**TASK DIRECTIONS**
Return the data below exactly, but only from the line containing "ATOM 2 C CA" through the line containing "ATOM 27 C C", with both of those lines included.

======

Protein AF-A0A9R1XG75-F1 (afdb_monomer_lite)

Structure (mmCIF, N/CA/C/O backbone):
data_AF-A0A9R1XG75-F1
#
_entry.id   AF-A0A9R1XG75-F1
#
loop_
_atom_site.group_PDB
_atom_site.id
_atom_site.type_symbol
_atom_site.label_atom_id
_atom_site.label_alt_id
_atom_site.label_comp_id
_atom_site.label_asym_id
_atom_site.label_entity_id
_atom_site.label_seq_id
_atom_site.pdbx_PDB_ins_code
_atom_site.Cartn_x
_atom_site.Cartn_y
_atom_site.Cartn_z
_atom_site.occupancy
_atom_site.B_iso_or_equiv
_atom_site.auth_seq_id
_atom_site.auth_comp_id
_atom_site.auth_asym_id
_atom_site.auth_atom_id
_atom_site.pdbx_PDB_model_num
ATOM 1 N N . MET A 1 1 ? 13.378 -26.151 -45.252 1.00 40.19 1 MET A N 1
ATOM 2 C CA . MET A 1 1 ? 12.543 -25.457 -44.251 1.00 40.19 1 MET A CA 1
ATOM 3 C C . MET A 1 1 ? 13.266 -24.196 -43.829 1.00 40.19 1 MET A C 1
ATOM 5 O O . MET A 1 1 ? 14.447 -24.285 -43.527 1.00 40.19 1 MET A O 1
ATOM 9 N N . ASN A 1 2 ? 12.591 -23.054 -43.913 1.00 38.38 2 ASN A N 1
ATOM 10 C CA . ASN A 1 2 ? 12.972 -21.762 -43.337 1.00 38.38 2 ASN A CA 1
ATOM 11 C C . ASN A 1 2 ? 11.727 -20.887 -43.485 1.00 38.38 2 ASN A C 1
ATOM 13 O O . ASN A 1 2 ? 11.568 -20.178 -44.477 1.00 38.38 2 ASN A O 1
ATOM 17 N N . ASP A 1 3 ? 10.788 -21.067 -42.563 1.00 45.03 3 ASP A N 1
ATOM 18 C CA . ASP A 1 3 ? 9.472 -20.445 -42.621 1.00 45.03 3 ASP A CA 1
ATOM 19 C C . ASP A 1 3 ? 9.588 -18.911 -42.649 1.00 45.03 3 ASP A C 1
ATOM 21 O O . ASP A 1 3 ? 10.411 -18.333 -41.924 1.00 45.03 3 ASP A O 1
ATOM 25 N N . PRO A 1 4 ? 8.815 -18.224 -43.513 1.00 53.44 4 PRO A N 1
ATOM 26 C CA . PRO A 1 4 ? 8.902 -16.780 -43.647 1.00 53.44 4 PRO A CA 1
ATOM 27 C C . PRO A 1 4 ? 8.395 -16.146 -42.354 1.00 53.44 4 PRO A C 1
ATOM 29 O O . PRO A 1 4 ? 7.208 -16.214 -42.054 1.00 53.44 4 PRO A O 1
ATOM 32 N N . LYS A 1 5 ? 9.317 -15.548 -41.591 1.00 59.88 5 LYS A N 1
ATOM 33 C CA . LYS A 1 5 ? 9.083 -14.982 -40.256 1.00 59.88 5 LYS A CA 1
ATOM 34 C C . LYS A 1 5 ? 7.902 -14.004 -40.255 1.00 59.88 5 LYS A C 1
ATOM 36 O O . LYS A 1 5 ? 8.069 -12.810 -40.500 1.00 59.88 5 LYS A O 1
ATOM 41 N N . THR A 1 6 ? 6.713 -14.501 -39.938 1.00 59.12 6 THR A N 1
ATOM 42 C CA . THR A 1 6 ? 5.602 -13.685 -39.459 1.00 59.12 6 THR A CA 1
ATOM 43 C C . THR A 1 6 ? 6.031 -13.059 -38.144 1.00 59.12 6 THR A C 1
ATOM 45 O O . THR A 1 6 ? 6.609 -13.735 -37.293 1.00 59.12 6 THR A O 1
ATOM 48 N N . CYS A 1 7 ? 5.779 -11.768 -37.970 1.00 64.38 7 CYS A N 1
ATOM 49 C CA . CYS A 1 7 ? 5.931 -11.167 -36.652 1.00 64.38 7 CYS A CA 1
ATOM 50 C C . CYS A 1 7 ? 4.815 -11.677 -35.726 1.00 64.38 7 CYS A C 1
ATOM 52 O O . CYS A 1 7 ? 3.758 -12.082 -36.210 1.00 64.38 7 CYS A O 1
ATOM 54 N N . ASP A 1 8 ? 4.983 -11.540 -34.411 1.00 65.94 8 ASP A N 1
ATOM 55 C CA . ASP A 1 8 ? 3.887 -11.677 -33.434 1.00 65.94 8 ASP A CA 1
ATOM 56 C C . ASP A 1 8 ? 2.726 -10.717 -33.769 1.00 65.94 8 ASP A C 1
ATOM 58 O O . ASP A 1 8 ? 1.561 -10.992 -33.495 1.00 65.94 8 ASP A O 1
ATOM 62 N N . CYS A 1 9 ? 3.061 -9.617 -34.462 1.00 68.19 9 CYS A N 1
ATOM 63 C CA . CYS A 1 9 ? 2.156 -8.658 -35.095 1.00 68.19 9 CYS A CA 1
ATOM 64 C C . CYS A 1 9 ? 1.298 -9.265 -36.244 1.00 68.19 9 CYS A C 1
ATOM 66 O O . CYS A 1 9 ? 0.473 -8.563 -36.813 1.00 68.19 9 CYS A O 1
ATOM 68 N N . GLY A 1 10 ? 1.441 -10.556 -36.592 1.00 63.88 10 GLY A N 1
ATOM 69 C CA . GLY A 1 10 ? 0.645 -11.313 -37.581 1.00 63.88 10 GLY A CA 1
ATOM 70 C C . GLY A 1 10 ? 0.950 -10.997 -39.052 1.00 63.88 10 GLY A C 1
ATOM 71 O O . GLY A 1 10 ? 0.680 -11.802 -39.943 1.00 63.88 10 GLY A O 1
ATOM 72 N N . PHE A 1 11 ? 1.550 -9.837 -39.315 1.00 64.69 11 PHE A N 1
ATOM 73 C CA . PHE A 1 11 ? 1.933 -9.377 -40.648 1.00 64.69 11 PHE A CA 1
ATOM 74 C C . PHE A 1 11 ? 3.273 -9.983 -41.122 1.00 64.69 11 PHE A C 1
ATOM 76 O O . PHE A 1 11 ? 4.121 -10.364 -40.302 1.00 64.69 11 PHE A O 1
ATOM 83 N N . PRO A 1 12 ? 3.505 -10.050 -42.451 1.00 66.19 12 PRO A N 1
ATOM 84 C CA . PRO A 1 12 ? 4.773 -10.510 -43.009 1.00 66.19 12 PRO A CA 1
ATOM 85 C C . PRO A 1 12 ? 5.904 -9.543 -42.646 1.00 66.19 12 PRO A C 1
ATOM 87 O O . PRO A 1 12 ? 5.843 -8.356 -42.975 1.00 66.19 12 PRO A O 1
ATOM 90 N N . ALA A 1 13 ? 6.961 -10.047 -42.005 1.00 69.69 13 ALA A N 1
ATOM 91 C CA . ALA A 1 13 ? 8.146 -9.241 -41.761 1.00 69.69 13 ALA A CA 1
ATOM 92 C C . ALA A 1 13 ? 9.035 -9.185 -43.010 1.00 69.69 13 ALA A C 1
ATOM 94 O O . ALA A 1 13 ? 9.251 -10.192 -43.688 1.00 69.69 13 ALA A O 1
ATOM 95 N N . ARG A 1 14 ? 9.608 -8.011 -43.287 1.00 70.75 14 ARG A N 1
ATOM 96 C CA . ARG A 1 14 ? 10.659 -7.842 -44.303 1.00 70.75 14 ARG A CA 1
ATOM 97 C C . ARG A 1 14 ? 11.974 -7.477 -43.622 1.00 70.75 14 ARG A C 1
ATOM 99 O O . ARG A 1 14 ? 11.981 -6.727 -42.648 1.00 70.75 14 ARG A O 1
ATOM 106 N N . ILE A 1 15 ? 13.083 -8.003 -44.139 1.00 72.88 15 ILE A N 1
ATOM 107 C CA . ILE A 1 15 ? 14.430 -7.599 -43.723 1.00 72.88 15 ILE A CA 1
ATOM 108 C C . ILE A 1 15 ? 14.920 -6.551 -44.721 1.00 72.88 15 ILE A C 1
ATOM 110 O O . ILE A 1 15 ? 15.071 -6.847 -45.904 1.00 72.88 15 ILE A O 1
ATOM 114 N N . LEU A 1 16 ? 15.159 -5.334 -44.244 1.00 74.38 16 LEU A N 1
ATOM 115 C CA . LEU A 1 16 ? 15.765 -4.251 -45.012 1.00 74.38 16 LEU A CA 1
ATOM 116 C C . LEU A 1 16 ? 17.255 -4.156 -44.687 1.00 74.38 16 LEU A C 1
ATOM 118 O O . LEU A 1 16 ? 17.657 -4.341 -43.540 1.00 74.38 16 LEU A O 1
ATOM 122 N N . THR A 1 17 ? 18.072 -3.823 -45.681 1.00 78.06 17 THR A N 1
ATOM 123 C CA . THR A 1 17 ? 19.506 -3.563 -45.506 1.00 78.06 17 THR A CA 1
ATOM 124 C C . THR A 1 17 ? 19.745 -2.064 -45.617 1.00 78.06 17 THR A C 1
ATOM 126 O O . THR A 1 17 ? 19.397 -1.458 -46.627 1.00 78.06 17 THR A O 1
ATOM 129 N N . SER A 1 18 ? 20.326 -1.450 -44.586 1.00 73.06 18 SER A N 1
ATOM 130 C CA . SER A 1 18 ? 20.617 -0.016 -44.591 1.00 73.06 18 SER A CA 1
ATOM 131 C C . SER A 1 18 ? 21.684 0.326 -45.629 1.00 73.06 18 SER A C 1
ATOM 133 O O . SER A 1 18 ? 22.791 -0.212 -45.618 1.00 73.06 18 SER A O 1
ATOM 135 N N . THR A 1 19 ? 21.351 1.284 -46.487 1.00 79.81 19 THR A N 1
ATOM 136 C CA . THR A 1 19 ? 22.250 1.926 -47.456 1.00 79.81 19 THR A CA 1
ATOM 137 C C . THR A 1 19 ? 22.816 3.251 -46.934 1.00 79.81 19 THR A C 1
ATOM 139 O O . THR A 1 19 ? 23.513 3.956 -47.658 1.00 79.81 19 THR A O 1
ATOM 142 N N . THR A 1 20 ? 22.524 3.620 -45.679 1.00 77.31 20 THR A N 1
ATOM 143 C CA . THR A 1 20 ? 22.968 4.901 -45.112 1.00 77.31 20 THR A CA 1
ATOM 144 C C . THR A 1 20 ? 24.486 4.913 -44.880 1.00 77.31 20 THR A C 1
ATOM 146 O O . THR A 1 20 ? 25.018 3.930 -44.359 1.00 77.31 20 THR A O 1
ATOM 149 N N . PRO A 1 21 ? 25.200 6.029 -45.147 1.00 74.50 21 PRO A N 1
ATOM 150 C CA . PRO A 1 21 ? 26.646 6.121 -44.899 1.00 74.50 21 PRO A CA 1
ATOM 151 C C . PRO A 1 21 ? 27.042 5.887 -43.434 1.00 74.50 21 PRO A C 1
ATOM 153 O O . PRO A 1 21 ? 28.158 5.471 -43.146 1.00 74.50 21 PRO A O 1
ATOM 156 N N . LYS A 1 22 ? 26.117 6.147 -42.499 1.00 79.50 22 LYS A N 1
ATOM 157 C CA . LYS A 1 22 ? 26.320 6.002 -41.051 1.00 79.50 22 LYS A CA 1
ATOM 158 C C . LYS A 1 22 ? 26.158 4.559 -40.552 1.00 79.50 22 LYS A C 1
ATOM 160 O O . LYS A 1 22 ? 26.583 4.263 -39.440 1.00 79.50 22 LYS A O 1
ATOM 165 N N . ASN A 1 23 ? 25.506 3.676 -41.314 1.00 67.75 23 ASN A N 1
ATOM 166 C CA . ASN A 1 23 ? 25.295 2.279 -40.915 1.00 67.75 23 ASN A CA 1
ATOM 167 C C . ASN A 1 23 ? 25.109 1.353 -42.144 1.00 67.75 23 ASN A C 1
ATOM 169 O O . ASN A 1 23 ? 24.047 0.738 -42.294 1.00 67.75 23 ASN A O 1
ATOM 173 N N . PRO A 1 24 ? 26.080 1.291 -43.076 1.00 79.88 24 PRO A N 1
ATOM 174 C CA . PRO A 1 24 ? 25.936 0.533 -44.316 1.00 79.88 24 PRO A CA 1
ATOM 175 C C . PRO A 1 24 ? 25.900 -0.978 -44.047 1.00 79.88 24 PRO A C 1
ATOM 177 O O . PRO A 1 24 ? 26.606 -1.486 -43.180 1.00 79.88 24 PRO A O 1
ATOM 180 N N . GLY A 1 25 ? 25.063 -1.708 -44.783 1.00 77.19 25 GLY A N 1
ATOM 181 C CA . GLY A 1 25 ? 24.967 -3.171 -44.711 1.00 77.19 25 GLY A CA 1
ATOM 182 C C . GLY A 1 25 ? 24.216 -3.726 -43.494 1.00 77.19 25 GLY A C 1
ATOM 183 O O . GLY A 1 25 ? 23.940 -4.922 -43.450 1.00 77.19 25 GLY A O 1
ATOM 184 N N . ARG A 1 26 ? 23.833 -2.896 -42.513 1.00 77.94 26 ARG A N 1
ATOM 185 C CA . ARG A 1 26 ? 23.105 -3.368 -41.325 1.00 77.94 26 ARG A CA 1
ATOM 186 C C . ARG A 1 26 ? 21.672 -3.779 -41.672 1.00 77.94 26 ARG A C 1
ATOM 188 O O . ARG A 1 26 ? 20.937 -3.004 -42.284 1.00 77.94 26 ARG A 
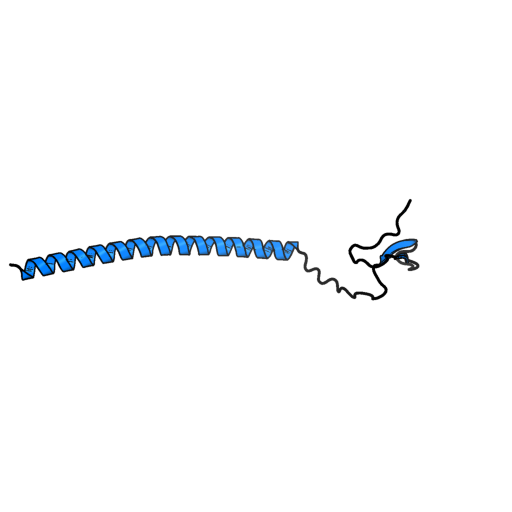O 1
ATOM 195 N N . HIS A 1 27 ? 21.266 -4.967 -41.231 1.00 77.69 27 HIS A N 1
ATOM 196 C CA . HIS A 1 27 ? 19.904 -5.474 -41.403 1.00 77.69 27 HIS A CA 1
ATOM 197 C C . HIS A 1 27 ? 18.939 -4.963 -40.322 1.00 77.69 27 HIS A C 1
ATOM 199 O O . HIS A 1 27 ? 19.280 -4.924 -39.139 1.00 77.69 27 HIS A O 1
ATOM 205 N N . PHE A 1 28 ? 17.715 -4.633 -40.735 1.00 74.00 28 PHE A N 1
ATOM 206 C CA . PHE A 1 28 ? 16.601 -4.204 -39.890 1.00 74.00 28 PHE A CA 1
ATOM 207 C C . PHE A 1 28 ? 15.350 -5.014 -40.245 1.00 74.00 28 PHE A C 1
ATOM 209 O O . PHE A 1 28 ? 15.021 -5.160 -41.420 1.00 74.00 28 PHE A O 1
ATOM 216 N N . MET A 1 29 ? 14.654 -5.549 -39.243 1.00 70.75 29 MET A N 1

======

**SOLUTION TO THIS EXERCISE**
ATOM 2 C CA . MET A 1 1 ? 12.543 -25.457 -44.251 1.00 40.19 1 MET A CA 1
ATOM 3 C C . MET A 1 1 ? 13.266 -24.196 -43.829 1.00 40.19 1 MET A C 1
ATOM 5 O O . MET A 1 1 ? 14.447 -24.285 -43.527 1.00 40.19 1 MET A O 1
ATOM 9 N N . ASN A 1 2 ? 12.591 -23.054 -43.913 1.00 38.38 2 ASN A N 1
ATOM 10 C CA . ASN A 1 2 ? 12.972 -21.762 -43.337 1.00 38.38 2 ASN A CA 1
ATOM 11 C C . ASN A 1 2 ? 11.727 -20.887 -43.485 1.00 38.38 2 ASN A C 1
ATOM 13 O O . ASN A 1 2 ? 11.568 -20.178 -44.477 1.00 38.38 2 ASN A O 1
ATOM 17 N N . ASP A 1 3 ? 10.788 -21.067 -42.563 1.00 45.03 3 ASP A N 1
ATOM 18 C CA . ASP A 1 3 ? 9.472 -20.445 -42.621 1.00 45.03 3 ASP A CA 1
ATOM 19 C C . ASP A 1 3 ? 9.588 -18.911 -42.649 1.00 45.03 3 ASP A C 1
ATOM 21 O O . ASP A 1 3 ? 10.411 -18.333 -41.924 1.00 45.03 3 ASP A O 1
ATOM 25 N N . PRO A 1 4 ? 8.815 -18.224 -43.513 1.00 53.44 4 PRO A N 1
ATOM 26 C CA . PRO A 1 4 ? 8.902 -16.780 -43.647 1.00 53.44 4 PRO A CA 1
ATOM 27 C C . PRO A 1 4 ? 8.395 -16.146 -42.354 1.00 53.44 4 PRO A C 1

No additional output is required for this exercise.